Negar a realidade parece ser uma maneira de se viver mais fácil, mais bela, no entanto, o quanto omissos podemos ser diante dos males e das maldades que acontecem à nossa frente?


A partir deste trecho do livro de Mia Couto, quero dialogar a respeito de um tema que me cabe: sobre a missão e o papel do jornalismo, atualmente.


Para chegar a essa discussão, fui lá na literatura conceitual da natureza da profissão, pegando o livro O que é jornalismo, escrito pelo então jornalista Clóvis Rossi, um dos mais premiados e atuantes jornalistas da nossa história recente.


“Jornalismo, independentemente de qualquer definição acadêmica, é uma fascinante batalha pela conquista das mentes e corações de seus alvos: leitores, telespectadores ou ouvintes”.


Então, diferente do que pode se ter ideia, o jornalismo não está livre de direções, ideologias ou interesses. Tanto dos próprios jornalistas, quanto dos seus diretores ou dos anunciantes interesses dos quais estão submetidos. Abordar ou não abordar um tema já faz parte da escolha do que é considerado importante ou menos importante.

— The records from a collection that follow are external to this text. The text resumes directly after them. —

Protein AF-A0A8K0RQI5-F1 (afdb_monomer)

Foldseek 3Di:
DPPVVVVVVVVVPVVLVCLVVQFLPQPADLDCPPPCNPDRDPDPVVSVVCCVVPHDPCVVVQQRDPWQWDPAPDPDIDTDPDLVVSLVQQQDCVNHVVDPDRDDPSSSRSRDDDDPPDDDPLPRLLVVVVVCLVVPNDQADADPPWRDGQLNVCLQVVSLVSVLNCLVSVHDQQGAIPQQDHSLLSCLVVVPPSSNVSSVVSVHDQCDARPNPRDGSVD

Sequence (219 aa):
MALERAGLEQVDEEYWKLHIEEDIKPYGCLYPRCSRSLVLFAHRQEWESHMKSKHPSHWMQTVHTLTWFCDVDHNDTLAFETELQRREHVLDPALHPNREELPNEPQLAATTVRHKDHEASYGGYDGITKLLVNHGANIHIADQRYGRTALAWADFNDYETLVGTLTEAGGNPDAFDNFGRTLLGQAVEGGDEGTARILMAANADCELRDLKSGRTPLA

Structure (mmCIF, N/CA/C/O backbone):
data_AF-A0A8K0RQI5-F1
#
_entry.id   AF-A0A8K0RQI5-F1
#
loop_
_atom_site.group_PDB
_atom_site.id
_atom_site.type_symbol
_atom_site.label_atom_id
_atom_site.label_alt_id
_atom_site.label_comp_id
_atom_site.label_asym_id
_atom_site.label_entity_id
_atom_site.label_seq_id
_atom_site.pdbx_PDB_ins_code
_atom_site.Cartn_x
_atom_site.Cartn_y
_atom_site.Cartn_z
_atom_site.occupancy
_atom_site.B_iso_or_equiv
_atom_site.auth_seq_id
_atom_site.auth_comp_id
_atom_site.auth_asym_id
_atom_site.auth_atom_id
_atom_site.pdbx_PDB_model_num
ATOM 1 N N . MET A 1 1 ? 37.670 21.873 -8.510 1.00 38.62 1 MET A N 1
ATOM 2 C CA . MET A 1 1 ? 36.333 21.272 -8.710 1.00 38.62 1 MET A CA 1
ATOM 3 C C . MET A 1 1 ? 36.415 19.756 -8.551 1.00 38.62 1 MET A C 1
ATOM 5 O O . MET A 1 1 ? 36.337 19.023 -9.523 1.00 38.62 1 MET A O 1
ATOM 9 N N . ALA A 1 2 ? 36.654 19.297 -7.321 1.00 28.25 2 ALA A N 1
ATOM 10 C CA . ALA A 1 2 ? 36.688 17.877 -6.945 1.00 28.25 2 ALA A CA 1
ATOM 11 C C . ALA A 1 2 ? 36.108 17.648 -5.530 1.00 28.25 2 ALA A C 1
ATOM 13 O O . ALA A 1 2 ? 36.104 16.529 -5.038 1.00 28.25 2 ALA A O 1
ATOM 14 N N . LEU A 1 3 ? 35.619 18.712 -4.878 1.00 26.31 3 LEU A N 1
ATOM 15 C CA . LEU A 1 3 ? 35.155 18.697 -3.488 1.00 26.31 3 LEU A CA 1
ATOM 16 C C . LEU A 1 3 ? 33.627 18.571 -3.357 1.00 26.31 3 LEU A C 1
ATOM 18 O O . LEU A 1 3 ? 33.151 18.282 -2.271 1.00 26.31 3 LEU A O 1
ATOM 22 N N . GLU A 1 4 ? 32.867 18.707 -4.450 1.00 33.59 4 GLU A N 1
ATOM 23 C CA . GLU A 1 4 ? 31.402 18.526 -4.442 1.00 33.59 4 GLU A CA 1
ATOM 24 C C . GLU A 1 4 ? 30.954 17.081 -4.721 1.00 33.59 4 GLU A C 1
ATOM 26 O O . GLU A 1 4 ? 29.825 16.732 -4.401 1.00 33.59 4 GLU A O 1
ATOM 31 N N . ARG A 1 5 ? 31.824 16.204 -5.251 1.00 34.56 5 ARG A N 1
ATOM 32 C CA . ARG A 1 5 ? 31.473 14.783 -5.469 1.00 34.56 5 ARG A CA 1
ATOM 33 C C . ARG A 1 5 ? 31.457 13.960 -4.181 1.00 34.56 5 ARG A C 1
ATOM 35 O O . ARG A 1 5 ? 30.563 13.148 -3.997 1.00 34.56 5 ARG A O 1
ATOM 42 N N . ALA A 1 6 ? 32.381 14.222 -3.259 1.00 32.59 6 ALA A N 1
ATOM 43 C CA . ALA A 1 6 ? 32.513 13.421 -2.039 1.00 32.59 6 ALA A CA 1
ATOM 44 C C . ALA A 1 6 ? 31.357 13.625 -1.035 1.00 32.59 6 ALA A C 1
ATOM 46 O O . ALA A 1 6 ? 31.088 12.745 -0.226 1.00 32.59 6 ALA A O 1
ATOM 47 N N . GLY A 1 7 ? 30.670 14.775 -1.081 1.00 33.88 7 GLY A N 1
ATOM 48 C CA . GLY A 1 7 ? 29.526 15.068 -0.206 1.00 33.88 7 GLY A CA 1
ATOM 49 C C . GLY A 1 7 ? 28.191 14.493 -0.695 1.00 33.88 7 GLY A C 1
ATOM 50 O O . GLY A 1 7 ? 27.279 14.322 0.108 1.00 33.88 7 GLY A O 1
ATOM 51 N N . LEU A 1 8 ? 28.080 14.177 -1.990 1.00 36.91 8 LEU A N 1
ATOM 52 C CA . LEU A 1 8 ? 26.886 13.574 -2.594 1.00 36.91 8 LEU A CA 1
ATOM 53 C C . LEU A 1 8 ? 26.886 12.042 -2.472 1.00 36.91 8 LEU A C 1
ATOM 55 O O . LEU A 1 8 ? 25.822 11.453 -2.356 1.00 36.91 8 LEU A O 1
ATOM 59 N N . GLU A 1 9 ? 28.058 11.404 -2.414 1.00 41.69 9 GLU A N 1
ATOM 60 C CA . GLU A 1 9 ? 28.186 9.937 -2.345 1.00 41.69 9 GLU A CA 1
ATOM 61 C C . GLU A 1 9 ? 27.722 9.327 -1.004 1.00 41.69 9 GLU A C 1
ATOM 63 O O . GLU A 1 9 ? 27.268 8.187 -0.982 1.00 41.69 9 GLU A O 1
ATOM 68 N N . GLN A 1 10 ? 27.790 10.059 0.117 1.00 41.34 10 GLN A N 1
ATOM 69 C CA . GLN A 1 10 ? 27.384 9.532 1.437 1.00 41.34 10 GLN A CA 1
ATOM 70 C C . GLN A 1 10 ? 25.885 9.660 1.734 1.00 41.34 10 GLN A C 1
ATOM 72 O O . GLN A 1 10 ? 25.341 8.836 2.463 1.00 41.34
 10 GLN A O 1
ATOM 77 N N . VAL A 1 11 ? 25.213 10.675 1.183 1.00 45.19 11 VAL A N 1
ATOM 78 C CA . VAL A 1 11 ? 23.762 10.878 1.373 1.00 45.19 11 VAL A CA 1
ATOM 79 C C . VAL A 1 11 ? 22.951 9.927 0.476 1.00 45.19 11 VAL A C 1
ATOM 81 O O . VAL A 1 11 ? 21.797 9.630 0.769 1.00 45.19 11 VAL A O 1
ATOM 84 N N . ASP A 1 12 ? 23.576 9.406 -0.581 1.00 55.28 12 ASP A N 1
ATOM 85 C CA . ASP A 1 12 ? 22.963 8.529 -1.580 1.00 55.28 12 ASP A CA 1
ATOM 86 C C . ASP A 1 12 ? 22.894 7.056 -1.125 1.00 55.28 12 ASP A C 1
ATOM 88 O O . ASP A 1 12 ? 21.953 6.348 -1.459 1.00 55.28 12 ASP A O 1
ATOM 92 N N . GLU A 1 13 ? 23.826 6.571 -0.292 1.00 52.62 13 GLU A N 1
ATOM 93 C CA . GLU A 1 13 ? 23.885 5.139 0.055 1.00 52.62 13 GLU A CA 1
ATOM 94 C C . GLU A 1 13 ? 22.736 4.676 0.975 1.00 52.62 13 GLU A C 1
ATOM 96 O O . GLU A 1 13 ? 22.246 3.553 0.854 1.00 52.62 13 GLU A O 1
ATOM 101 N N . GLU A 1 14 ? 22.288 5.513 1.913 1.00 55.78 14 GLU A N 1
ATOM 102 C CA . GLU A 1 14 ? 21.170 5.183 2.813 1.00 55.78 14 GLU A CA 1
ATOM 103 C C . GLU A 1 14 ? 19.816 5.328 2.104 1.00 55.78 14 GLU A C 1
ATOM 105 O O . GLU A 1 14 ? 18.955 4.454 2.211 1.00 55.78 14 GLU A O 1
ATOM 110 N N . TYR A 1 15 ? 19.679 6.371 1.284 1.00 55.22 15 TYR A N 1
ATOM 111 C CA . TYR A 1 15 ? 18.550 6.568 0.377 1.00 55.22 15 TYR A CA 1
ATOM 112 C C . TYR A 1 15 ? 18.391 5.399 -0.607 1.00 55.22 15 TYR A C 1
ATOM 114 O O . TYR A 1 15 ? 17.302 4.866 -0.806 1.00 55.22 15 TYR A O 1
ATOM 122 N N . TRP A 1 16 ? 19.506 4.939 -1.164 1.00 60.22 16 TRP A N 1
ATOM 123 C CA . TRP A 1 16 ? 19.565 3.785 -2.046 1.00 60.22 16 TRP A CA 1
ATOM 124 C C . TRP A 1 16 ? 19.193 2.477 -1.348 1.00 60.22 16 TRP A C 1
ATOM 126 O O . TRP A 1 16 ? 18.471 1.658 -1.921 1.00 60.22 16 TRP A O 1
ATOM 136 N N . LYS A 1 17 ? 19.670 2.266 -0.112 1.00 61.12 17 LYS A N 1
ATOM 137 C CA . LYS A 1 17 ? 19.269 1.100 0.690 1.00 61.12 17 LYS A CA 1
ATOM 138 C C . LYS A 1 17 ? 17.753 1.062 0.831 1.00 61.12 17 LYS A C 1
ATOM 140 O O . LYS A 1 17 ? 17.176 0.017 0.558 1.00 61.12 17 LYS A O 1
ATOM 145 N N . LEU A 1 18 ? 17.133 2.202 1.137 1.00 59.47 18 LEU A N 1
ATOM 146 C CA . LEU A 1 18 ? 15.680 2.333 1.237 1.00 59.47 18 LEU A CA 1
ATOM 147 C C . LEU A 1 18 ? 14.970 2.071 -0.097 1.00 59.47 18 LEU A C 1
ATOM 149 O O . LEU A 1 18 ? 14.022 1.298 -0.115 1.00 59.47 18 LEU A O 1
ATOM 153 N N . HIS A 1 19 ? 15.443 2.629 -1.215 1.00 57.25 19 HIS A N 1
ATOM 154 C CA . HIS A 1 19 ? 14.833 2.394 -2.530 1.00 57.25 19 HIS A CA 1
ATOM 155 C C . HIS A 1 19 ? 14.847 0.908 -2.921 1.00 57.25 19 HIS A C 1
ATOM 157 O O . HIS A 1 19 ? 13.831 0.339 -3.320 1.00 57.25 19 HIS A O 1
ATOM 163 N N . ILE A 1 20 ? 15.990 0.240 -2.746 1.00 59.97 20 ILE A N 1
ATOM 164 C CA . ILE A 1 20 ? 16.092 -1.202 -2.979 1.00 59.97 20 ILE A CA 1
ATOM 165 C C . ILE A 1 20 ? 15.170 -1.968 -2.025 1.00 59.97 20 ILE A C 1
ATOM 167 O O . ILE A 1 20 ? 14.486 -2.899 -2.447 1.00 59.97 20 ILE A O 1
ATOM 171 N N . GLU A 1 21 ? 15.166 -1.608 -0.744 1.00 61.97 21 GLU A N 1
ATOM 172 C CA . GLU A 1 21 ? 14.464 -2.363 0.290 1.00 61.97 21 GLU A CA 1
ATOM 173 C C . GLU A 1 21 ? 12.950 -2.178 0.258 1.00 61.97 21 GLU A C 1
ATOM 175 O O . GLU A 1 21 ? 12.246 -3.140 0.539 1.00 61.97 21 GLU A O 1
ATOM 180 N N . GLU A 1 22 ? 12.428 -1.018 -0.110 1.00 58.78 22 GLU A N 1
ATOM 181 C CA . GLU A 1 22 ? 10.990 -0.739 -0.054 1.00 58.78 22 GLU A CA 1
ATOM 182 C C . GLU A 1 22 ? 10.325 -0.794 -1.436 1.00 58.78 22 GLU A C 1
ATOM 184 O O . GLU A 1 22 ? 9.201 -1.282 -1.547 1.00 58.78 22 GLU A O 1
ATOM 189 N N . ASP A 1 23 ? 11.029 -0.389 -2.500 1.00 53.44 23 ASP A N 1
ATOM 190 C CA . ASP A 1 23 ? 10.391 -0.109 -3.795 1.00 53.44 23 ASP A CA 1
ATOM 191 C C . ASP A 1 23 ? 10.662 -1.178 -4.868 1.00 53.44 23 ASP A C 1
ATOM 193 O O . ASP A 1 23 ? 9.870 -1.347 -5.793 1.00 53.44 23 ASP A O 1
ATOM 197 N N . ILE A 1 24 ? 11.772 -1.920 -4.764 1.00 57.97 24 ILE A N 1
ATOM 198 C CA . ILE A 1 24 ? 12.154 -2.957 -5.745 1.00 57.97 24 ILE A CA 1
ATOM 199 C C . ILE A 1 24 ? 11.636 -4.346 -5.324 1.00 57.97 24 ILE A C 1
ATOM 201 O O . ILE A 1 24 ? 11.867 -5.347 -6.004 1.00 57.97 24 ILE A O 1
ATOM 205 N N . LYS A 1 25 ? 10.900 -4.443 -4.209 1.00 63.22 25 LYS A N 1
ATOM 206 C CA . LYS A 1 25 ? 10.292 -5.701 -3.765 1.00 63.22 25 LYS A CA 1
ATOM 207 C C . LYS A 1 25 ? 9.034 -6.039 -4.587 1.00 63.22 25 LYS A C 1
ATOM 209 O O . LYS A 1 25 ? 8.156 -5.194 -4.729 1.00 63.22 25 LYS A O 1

O nosso jornalismo de massa teve como influência o jornalismo norte-americano, que tem como lema alcançar o mito da neutralidade, da objetividade, como se fosse possível fazê-lo.


A regra é: sempre abordar um fato um tema, sob dois ou mais ângulos, com fontes plurais, de diferentes contextos, deixando para o leitor tomar a posição e a própria conclusão. Teria o expectador ferramentas para fazer isso, principalmente no caso da televisão, por exemplo, que pouco tempo ou interação permite com quem recebe a informação?


Não sou contra a pluralidade de fontes, sou a favor, e compreendo a importância disso. Mas também não creio que a pluralidade por si só resolve o problema da presença ou ausência de ideologias e direções, ou mesmo das paixões de seus autores, no caso dos jornalistas.


Sabemos que o jornalismo de massa, por exemplo, foi por muito tempo conivente com a ditadura. Por muito tempo. Apontar as atrocidades da ditadura, na época, seria tomar partido? Ser de esquerda, comunista, parcial?


E então, penso aqui com meus botões. Nos dias atuais, quais são as omissões ou os negacionismos que estamos a fazer para atingir a tal da imparcialidade ou a neutralidade? E quantos males podem os veículos deixarem de apontar para chegar na tal neutralidade e passar a ideia de “verdade” ao leitor?


Não há respostas prontas aqui, já digo de antemão.


Você vê feminismo e racismo em tudo?


Retomando ao tema que eu inicio o texto, racismo. É um tema que tem sido cada vez mais abordado pela imprensa, o que considero importantíssimo. Muito desta cobertura é consequência da ênfase e da resistência de intelectuais negros que não se calaram e não se calam, exigindo o seu protagonismo nas narrativas.


No que se refere à abordagem feminista, a revista AZMina é extremamente educativa e aborda os fatos cotidianos sob a perspectiva da mulher em seus direitos de igualdade, sendo um instrumento importante para quem deseja compreender o mundo a partir da experiência da mulher.


Mas você vê feminismo em tudo? Você vê racismo em tudo?


Se nos espaços de poder, ainda não conseguimos equilibrar de forma mais equânime raça e gênero, enquanto a maioria da população é negra e mulher, no Brasil, sim, será preciso discutir racismo e feminismo.


Aproveitando, recomendo a leitura de Quem tem medo do feminismo negro, da Djamila Ribeiro, e do Pequeno Manual Anti-racista. Aliás, já é hora destes livros serem distribuídos nas escolas como base para a formação de cidadãos brasileiros.